Multi-talented musician Josephine Korda, who is studying at the Royal Northern College of Music for a master’s degree, has become Opera North's latest female conductor trainee - a role developed by the company to help redress the gender imbalance among classical music conductors.
Over nine weeks, she will help to prepare the company’s forthcoming productions of Strauss’s Ariadne auf Naxos, Tosca and The Cunning Little Vixen, and take part in a masterclass with music director Garry Walker and the Orchestra of Opera North, as well as studying with principal guest conductor, Antony Hermus.
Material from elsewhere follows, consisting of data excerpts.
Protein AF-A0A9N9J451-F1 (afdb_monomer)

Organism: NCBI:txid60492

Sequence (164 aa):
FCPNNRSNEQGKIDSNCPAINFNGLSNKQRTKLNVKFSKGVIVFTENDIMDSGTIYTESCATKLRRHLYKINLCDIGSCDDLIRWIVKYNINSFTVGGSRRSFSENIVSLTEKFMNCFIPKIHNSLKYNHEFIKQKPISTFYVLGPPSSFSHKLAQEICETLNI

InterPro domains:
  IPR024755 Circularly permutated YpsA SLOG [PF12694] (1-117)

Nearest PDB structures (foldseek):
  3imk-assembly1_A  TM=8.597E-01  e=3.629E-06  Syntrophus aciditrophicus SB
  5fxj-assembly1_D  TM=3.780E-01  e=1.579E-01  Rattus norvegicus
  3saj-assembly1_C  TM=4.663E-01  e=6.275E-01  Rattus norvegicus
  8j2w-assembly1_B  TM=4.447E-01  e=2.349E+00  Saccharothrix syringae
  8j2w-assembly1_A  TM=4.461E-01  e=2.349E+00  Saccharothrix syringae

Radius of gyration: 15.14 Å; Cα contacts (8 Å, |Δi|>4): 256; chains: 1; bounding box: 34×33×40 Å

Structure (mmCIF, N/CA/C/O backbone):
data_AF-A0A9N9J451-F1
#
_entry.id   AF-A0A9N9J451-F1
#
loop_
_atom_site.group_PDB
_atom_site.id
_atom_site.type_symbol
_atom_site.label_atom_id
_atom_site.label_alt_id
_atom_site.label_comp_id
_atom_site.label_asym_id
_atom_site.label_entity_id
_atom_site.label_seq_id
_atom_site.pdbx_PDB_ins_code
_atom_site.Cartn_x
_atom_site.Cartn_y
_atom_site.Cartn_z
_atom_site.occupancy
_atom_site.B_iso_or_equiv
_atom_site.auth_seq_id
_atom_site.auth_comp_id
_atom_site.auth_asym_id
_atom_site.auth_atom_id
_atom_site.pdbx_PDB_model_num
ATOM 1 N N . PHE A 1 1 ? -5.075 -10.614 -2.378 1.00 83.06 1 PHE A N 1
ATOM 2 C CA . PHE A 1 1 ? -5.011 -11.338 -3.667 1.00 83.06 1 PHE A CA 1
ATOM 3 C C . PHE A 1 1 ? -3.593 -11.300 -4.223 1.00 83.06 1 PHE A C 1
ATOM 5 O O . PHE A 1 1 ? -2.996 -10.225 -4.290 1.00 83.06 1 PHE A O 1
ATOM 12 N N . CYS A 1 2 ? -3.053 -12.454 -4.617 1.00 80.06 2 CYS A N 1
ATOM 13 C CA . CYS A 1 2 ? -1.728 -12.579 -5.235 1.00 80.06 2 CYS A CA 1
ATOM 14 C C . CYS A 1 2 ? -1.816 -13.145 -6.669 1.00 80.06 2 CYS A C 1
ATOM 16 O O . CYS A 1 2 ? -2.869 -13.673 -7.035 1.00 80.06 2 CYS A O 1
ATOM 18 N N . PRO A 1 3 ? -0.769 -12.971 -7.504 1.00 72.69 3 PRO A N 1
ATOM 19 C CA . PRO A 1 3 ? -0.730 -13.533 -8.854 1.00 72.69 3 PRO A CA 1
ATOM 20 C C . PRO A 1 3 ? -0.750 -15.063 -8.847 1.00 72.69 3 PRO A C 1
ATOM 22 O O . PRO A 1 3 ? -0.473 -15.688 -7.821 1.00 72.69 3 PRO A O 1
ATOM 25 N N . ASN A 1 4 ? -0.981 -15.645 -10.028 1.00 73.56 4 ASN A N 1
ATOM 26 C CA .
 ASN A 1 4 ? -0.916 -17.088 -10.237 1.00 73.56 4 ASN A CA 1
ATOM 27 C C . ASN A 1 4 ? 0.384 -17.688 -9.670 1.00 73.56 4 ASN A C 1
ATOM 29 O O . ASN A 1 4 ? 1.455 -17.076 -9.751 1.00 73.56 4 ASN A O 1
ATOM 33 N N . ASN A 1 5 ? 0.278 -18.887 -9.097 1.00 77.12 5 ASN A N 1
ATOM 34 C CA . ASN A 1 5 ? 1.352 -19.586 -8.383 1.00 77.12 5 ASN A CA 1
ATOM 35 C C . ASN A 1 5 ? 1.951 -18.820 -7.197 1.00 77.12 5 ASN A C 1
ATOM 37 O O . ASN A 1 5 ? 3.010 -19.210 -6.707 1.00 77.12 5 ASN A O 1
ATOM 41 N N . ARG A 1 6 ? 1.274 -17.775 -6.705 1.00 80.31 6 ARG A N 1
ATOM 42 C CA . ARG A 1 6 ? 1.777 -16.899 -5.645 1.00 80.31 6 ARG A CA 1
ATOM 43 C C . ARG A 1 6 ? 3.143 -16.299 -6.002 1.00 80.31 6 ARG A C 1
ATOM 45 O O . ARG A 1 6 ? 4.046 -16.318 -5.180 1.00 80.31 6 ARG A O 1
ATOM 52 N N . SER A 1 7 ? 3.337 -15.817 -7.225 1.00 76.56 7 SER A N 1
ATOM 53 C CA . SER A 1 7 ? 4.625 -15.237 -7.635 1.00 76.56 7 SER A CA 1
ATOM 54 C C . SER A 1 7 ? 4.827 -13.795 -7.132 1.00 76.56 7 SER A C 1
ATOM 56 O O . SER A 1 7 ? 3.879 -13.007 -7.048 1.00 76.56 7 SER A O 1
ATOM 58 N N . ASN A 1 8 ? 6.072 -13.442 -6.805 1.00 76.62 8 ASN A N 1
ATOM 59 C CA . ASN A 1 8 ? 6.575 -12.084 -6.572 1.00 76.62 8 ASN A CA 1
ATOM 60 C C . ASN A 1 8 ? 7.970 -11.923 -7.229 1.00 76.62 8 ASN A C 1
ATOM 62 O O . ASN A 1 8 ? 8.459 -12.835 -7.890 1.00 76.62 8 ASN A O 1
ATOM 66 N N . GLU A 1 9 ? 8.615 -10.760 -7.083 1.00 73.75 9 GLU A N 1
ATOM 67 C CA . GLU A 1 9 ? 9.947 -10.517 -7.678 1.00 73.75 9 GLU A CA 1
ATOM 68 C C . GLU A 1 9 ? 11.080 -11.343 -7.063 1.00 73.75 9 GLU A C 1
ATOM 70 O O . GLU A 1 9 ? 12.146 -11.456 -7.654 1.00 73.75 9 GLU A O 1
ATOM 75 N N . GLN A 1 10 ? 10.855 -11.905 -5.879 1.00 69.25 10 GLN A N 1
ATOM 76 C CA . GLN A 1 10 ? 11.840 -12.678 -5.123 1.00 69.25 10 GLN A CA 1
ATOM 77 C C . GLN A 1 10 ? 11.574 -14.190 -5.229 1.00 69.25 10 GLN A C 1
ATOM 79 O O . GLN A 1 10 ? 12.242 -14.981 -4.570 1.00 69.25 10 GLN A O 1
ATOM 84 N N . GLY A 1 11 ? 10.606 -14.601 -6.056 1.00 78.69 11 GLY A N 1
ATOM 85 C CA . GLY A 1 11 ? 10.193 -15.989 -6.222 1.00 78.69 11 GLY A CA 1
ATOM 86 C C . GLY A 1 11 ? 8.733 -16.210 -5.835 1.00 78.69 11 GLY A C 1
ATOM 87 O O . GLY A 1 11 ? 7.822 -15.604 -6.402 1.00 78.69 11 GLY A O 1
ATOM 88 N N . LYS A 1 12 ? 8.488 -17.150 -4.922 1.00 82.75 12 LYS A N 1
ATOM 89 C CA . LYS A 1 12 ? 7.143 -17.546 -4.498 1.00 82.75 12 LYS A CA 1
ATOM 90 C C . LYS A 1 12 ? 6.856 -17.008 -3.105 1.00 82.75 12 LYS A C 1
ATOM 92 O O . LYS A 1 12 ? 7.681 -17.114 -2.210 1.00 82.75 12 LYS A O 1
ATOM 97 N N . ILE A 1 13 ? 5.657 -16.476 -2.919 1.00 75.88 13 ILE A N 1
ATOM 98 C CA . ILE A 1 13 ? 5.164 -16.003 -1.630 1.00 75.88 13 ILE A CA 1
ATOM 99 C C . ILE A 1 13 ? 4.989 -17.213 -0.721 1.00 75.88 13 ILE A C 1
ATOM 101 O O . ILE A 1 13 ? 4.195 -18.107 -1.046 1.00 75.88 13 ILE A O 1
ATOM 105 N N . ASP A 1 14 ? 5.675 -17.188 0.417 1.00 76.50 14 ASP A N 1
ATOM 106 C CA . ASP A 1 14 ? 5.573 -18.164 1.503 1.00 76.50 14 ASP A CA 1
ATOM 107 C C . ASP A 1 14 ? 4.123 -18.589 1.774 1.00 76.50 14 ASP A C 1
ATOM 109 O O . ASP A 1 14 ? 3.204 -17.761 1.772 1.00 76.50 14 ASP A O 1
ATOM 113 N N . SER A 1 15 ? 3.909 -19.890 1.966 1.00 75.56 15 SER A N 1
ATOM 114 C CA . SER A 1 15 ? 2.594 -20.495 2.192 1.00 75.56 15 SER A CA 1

Before Christmas. Josephine attended rehearsals and coaching sessions for the three productions, as well as concerts in the Howard Assembly Room in Leeds and had one-to-one sessions with Garry Walker and guest conductor Andrew Gourlay.
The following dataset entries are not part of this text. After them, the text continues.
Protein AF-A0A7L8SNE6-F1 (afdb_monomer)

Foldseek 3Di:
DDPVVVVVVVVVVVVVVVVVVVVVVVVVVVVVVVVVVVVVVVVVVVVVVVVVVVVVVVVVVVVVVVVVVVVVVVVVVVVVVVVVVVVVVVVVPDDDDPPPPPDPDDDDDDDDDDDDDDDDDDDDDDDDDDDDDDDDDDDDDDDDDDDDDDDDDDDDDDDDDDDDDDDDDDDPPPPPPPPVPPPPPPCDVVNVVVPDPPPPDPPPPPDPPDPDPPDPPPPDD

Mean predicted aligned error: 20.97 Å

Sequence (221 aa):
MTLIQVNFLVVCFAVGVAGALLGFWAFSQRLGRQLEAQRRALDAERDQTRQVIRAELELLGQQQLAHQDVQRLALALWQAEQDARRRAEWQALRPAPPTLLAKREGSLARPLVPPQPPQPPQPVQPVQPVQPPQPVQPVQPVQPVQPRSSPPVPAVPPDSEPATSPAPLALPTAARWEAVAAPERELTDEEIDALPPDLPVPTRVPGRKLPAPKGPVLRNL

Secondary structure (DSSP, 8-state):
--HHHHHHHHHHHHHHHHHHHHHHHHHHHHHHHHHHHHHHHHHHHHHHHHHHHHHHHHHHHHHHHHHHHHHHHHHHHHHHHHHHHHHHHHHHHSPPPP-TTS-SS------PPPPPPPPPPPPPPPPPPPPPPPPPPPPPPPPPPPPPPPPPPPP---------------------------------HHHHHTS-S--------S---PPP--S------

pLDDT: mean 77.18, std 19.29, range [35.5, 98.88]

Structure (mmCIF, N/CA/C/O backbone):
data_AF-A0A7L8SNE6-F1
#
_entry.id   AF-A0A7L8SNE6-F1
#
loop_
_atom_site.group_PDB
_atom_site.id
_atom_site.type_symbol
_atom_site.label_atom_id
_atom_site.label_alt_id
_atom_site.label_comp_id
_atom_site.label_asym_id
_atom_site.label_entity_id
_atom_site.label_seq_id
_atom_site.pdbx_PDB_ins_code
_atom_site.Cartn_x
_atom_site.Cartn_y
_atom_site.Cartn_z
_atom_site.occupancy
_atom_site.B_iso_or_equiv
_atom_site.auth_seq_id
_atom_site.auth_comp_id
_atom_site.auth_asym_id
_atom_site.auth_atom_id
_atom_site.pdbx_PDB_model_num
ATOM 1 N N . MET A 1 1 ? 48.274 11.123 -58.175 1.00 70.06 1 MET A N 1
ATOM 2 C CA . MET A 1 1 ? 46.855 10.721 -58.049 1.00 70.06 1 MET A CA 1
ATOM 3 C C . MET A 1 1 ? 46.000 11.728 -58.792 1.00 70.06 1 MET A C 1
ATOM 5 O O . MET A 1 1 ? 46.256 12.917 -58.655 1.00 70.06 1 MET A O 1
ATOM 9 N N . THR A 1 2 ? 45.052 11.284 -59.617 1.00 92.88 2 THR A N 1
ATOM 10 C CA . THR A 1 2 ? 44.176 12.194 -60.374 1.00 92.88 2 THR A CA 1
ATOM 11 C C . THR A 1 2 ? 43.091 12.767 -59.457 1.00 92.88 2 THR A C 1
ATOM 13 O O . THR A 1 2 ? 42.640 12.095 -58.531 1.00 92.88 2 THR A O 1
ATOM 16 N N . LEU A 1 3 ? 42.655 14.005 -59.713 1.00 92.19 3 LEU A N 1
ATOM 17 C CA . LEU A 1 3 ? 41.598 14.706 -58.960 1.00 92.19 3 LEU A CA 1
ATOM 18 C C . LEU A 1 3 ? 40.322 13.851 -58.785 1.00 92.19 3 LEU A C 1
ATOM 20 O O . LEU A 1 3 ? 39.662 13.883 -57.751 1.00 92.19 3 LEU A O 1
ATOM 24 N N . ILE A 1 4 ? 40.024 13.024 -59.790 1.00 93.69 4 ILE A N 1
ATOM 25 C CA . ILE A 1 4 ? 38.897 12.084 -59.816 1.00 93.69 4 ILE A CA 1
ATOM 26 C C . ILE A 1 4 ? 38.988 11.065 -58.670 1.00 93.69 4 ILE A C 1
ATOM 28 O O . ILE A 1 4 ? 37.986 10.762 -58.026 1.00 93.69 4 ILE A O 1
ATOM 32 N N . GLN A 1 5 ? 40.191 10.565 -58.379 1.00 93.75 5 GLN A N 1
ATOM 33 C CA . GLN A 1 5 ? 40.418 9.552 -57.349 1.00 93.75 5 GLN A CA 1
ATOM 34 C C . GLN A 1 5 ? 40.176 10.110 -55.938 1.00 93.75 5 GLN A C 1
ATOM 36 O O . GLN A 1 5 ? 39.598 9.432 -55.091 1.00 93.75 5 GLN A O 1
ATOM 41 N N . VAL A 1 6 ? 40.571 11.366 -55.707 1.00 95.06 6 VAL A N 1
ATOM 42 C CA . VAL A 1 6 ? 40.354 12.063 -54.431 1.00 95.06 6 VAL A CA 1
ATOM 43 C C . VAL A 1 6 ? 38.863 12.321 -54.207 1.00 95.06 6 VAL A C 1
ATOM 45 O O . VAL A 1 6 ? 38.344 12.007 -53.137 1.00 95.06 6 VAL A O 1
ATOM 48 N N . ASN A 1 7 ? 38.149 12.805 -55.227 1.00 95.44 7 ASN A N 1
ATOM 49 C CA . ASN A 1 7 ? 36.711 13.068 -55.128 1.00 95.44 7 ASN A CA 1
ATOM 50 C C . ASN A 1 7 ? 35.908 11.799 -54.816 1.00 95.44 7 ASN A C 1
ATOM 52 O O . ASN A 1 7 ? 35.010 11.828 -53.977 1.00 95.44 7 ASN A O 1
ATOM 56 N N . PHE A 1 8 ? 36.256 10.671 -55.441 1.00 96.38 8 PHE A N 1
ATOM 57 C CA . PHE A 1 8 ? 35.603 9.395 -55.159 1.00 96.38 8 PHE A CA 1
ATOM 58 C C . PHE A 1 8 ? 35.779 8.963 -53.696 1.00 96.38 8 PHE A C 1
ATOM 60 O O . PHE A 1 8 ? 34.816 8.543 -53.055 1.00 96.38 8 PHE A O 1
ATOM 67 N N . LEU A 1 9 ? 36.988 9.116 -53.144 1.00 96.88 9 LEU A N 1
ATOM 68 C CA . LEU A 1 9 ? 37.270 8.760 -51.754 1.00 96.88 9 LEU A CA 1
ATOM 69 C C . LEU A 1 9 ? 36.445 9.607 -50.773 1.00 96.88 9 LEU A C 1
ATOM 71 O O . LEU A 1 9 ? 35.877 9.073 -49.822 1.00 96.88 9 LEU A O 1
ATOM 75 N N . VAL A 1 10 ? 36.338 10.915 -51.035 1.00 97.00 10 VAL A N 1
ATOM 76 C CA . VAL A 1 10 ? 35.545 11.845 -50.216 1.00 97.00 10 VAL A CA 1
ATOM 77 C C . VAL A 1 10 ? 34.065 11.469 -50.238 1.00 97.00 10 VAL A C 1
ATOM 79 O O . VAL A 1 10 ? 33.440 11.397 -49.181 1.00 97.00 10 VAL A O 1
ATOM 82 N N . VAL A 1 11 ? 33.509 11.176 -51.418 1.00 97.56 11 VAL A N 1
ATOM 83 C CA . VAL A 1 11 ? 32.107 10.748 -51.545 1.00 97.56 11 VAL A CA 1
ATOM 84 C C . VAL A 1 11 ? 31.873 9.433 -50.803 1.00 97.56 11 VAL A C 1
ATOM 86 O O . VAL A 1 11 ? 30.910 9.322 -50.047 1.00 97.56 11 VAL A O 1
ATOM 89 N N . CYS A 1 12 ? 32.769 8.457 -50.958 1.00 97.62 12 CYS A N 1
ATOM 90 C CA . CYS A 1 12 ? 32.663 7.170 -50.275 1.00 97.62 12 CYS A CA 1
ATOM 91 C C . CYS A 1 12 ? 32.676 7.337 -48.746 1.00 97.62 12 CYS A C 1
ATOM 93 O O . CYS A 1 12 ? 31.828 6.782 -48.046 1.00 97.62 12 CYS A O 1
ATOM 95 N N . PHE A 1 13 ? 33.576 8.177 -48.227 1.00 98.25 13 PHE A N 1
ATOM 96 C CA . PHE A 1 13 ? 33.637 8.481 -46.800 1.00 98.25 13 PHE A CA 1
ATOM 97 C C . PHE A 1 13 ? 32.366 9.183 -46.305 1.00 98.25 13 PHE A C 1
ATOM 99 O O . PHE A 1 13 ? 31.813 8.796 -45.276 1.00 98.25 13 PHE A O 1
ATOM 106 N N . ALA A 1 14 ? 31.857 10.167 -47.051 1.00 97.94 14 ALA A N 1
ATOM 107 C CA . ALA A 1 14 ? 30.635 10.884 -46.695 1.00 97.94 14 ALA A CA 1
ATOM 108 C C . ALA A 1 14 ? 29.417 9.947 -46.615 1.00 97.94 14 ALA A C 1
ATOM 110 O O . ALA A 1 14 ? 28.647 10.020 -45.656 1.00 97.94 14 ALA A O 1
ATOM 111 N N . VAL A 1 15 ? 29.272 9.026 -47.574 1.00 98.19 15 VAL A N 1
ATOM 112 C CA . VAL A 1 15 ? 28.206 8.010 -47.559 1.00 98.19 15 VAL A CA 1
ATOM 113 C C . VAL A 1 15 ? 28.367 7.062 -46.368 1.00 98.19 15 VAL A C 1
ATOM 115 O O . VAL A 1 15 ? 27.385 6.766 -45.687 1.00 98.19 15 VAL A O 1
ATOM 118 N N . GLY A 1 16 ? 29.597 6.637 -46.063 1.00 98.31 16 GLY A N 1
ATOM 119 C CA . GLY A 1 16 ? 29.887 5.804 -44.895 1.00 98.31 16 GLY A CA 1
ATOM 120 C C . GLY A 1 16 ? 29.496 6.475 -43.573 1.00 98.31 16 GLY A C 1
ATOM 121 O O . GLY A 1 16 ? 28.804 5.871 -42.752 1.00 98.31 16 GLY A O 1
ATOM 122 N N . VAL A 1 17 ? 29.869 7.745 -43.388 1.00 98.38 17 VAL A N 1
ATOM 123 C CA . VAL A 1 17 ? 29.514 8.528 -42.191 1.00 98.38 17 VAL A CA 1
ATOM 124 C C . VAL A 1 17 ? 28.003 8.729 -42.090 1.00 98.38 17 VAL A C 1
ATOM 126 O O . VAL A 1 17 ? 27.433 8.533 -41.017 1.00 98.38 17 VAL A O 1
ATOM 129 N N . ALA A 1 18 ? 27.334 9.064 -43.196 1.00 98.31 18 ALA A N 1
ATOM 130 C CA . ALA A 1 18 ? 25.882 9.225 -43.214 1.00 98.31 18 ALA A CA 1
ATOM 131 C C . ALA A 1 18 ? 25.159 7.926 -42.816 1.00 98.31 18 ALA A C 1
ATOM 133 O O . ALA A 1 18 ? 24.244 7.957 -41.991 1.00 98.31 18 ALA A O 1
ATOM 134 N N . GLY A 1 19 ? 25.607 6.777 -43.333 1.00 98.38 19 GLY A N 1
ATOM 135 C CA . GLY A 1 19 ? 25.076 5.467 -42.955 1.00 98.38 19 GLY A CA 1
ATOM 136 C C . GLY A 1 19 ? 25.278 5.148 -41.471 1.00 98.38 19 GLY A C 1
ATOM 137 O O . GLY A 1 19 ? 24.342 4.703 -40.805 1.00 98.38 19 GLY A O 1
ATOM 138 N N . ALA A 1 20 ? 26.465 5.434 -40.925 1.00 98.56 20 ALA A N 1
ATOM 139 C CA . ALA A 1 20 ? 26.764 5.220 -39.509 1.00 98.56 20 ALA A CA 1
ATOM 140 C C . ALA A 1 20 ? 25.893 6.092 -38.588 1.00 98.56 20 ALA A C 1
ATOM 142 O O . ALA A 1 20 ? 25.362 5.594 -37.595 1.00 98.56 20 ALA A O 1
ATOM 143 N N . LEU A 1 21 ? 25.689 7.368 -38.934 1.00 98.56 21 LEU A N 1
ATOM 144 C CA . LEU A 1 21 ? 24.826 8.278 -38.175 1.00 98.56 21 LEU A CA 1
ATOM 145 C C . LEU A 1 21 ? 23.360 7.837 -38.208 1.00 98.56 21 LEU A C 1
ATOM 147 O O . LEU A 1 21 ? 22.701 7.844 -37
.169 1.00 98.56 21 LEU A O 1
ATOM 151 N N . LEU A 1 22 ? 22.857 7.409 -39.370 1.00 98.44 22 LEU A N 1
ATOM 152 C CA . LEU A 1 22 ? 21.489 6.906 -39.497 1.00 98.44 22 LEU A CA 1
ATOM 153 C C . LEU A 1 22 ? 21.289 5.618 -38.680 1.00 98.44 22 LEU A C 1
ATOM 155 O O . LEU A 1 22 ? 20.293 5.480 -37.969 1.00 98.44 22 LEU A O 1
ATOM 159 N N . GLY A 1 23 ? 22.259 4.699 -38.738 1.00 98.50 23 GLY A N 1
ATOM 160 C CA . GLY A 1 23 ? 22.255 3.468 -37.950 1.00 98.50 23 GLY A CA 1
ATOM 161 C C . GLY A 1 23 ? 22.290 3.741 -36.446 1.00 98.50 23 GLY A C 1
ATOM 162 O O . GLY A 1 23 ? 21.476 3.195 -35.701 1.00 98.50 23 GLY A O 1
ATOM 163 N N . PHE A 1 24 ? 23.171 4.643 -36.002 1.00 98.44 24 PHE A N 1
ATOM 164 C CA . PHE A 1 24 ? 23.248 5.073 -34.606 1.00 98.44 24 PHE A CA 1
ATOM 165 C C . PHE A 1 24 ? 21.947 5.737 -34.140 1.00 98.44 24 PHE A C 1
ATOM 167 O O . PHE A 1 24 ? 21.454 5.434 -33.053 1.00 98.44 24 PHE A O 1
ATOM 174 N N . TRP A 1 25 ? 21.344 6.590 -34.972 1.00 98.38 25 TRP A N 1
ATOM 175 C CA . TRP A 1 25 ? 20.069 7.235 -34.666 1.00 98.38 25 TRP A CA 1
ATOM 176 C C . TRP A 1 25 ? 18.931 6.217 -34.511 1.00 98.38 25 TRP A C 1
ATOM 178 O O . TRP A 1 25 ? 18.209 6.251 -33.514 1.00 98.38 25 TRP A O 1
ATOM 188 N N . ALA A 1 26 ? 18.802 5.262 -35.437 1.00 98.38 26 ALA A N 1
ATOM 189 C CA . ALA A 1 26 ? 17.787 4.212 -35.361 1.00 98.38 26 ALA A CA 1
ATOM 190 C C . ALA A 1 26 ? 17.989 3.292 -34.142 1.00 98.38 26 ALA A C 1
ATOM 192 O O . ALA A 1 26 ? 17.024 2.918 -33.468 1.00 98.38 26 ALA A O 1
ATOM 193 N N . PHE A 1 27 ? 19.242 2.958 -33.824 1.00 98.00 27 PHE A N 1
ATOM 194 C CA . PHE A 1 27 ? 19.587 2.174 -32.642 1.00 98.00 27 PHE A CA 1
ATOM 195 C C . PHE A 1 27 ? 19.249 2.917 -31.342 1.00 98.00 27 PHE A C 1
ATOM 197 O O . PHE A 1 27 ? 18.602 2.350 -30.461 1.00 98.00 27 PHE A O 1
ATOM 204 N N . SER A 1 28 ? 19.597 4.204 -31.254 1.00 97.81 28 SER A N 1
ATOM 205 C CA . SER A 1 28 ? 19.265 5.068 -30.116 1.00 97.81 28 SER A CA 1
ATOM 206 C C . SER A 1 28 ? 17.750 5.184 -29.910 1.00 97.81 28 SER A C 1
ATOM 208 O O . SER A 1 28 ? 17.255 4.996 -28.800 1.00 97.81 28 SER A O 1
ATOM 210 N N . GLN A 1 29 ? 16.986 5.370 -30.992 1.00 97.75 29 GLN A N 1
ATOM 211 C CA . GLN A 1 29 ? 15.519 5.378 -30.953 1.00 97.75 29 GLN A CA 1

She was principal trumpet of the London Schools Symphony Orchestra (which she once conducted while still a teenager), and studied composition and conducting at the Ecole Normale de Musique de Paris and advanced contemporary repertoire conducting at the Conservatorio della Svizzera Italiana.
During degree studies at Oxford she created the Occasional Orchestra, for which she commissioned new works from choreographer Charlotte Edmonds. Competition successes include being a finalist in the 2021 international Besancon Competition for young conductors. She has been a guest conductor at a women’s conducting masterclass with the Philharmonia Orchestra; assistant conductor (2020-21) at the Opera de Massy in Paris, and musical director for Frederique Lombart’s Feminin-Masculin, a production exploring the role of gender and sexuality within opera. A composer herself, she founded the Paris Sinfonia, with whom she conducts concerts featuring classical and contemporary music.
“I am so excited to be with Opera North this season,” she said. “It is going to be invaluable to be a part of the development of three such different and impressive operas.”